*What you should do*.
Scan the records beneath this line for the line holding "ATOM 16 C C" and the line holding "ATOM 26 N N", then transcribe exactly those two and all lines between.

Stored items:
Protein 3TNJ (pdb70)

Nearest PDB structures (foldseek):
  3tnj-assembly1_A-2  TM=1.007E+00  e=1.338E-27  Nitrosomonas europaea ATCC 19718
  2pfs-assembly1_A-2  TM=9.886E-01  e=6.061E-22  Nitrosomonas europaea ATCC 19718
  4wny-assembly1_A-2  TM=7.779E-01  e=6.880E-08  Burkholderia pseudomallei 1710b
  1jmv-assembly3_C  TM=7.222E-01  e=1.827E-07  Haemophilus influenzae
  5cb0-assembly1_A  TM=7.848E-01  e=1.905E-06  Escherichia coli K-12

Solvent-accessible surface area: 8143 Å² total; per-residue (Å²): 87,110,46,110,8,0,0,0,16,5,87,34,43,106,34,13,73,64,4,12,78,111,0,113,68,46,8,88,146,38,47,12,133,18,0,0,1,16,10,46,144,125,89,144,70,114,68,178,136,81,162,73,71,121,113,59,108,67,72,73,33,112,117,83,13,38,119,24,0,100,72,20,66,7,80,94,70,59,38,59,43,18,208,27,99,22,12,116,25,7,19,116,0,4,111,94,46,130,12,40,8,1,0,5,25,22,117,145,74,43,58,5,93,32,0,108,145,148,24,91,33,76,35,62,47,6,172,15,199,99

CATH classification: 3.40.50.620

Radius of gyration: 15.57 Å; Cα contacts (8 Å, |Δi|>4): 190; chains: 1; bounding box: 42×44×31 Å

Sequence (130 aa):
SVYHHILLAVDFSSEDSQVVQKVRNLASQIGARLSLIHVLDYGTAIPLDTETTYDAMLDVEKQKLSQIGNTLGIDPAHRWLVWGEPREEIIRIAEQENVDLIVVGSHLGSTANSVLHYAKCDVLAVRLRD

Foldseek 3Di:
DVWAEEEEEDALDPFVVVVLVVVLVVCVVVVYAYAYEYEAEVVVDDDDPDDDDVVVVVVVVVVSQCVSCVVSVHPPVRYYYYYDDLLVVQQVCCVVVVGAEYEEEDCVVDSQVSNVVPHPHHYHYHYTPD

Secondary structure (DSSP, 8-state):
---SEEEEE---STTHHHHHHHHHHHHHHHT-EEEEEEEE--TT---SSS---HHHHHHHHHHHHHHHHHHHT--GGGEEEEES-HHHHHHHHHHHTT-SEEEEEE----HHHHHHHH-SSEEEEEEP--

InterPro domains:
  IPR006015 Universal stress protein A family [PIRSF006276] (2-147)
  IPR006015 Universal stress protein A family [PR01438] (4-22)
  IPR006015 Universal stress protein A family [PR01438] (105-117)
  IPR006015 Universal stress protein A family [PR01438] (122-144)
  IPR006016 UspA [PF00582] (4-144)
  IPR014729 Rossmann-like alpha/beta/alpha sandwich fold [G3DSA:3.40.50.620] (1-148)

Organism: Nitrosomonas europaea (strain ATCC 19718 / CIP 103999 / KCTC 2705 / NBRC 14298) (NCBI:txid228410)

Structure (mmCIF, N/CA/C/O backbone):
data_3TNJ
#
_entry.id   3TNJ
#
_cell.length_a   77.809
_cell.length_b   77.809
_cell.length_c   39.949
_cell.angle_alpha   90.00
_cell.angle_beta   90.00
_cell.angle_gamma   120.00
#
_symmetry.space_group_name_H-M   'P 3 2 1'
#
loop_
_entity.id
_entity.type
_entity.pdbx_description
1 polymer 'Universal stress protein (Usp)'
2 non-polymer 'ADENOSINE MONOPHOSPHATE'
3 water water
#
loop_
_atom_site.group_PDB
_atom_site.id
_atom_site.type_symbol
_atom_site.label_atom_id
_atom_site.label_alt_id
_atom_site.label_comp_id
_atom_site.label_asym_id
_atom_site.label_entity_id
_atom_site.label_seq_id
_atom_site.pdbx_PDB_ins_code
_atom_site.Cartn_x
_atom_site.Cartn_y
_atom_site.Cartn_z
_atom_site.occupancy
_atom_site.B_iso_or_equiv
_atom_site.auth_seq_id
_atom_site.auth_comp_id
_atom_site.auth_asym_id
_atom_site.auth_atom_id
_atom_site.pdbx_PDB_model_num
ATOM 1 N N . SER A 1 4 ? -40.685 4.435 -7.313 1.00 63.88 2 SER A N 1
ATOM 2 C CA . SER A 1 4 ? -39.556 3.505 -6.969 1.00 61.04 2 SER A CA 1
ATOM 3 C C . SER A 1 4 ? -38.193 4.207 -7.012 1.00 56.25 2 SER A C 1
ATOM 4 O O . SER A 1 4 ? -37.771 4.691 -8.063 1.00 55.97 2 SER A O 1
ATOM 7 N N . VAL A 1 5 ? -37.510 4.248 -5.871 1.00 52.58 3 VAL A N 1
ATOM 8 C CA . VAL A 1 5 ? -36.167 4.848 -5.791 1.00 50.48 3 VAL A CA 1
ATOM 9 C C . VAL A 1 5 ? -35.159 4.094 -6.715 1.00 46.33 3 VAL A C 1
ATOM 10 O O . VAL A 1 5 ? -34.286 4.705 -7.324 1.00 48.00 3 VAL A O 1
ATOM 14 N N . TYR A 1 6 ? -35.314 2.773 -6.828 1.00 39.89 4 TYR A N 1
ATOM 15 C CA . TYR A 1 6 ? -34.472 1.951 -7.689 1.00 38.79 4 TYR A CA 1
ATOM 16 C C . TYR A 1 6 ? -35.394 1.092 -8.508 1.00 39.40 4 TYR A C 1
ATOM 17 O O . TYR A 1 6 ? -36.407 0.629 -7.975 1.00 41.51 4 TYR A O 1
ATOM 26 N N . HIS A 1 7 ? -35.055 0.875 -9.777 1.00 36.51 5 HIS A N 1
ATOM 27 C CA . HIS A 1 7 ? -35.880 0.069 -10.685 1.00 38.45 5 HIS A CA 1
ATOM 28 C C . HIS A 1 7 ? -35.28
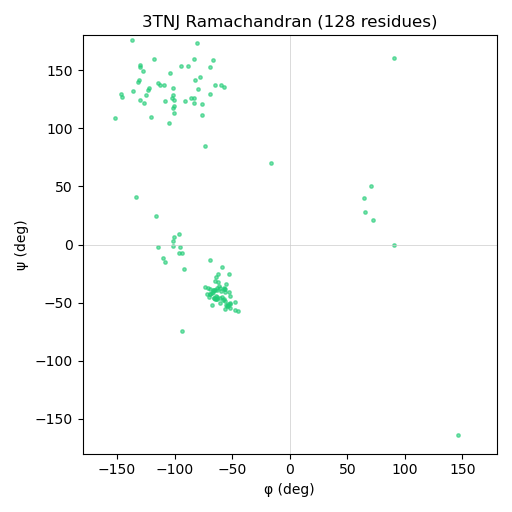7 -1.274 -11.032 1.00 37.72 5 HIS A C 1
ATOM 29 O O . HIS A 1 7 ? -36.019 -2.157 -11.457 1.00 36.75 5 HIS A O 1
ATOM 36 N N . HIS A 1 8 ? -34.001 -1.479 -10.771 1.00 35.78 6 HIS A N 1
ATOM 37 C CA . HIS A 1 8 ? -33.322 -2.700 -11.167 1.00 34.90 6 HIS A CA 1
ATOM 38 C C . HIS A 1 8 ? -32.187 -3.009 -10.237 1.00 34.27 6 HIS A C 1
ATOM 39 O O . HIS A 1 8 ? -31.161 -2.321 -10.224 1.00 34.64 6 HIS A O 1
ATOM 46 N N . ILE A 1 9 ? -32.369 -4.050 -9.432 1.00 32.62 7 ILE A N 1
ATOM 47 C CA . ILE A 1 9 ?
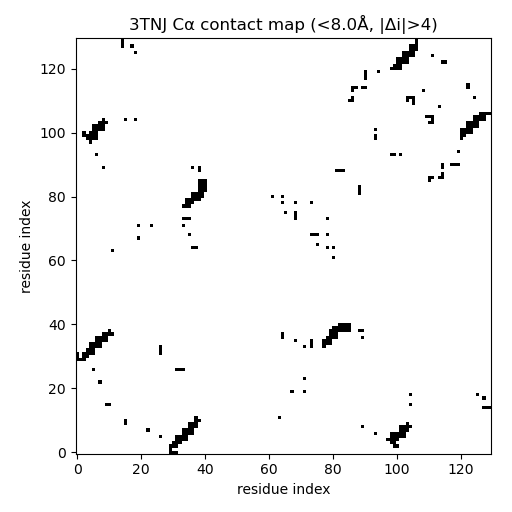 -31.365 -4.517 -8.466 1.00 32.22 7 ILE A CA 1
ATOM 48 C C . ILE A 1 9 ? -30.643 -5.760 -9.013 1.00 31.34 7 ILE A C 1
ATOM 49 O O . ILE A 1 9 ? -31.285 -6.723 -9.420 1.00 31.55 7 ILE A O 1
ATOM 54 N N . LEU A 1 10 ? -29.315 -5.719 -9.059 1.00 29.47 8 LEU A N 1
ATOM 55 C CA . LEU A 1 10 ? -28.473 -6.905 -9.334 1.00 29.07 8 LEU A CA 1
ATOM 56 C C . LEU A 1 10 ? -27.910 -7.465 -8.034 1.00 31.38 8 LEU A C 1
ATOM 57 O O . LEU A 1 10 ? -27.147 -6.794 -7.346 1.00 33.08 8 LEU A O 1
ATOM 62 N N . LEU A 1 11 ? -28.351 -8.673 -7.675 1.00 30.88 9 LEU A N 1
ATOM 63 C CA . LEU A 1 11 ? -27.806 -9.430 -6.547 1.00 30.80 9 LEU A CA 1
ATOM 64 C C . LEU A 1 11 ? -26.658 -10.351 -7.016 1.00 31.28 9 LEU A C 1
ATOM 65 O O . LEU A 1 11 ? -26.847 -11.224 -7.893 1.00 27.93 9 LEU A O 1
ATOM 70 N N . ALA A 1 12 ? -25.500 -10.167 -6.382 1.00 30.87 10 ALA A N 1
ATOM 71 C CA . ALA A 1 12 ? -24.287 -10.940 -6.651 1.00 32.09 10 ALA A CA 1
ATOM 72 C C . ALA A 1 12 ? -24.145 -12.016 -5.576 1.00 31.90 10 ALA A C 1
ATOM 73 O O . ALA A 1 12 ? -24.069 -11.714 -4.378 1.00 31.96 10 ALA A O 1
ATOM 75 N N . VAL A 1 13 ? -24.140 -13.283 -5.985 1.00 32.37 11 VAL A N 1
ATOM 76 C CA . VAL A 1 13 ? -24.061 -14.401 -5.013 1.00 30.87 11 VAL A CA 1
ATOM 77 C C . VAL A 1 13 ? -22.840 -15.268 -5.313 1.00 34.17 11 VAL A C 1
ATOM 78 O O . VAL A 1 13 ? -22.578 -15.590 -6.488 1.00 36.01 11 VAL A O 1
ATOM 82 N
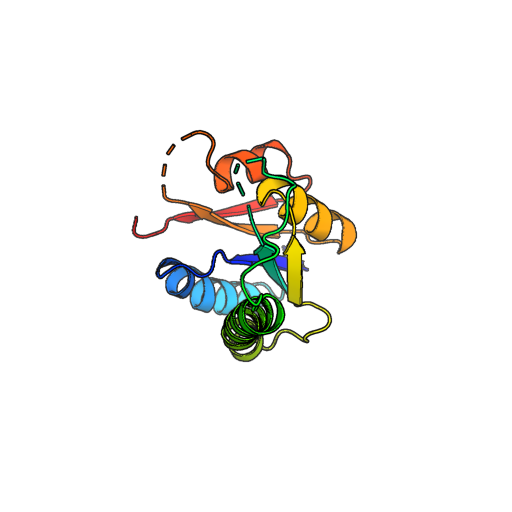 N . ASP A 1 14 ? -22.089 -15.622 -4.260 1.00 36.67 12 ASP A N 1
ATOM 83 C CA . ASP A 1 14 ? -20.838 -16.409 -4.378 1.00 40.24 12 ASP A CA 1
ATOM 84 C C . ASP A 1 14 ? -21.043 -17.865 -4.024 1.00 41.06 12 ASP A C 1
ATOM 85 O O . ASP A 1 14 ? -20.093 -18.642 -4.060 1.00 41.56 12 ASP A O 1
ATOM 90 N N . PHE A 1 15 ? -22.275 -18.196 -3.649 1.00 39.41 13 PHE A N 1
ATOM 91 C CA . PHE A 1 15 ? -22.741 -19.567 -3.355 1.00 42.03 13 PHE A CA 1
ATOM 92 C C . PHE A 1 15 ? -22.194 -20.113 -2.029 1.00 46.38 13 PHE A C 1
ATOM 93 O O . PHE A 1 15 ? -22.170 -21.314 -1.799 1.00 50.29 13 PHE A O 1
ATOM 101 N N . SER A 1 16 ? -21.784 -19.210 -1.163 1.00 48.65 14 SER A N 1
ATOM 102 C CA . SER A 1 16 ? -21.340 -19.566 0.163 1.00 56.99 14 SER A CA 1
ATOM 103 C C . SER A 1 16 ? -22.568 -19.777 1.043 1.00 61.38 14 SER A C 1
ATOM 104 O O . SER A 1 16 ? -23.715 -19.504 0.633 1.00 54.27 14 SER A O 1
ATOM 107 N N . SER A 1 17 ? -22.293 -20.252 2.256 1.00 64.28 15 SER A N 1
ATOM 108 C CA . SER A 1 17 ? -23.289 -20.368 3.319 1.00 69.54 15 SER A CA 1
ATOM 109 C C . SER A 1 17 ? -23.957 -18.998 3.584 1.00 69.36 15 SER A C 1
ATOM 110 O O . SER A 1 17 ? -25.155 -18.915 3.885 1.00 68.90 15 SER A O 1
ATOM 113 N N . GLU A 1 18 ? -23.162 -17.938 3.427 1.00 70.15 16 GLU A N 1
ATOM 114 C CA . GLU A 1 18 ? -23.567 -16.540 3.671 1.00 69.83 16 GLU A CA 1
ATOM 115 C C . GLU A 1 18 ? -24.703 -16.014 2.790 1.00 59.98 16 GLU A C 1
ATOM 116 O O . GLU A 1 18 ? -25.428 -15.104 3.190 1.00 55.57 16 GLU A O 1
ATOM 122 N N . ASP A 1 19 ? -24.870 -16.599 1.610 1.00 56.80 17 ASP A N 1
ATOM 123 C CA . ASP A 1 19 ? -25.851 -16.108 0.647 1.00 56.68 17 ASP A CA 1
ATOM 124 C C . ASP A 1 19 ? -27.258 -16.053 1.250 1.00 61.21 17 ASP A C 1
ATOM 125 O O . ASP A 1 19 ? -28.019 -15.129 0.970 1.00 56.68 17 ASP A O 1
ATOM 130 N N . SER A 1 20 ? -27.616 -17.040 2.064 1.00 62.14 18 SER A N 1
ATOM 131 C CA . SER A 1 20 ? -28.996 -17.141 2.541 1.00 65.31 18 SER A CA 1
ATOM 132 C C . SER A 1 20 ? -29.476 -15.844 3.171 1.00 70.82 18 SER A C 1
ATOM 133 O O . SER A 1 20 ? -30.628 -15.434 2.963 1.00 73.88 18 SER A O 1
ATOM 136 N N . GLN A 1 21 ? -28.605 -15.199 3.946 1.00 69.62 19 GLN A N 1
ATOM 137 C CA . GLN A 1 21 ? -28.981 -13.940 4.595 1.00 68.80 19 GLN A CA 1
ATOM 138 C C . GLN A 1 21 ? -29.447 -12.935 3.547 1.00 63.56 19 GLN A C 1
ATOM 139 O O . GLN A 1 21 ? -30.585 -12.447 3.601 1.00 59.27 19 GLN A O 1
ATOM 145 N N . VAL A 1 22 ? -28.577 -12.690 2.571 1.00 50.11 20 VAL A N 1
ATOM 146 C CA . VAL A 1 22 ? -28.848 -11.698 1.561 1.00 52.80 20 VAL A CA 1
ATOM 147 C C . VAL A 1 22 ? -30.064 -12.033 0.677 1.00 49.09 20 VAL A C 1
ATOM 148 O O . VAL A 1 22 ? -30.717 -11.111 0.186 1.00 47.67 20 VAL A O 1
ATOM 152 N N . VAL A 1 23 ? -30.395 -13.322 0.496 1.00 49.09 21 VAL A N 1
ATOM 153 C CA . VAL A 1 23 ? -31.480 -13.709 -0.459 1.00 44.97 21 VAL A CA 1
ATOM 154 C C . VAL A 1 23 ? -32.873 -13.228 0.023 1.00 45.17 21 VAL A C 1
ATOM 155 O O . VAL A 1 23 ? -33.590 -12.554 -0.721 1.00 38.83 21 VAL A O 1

*Output of the task*.
ATOM 16 C C . TYR A 1 6 ? -35.394 1.092 -8.508 1.00 39.40 4 TYR A C 1
ATOM 17 O O . TYR A 1 6 ? -36.407 0.629 -7.975 1.00 41.51 4 TYR A O 1
ATOM 26 N N . HIS A 1 7 ? -35.055 0.875 -9.777 1.00 36.51 5 HIS A N 1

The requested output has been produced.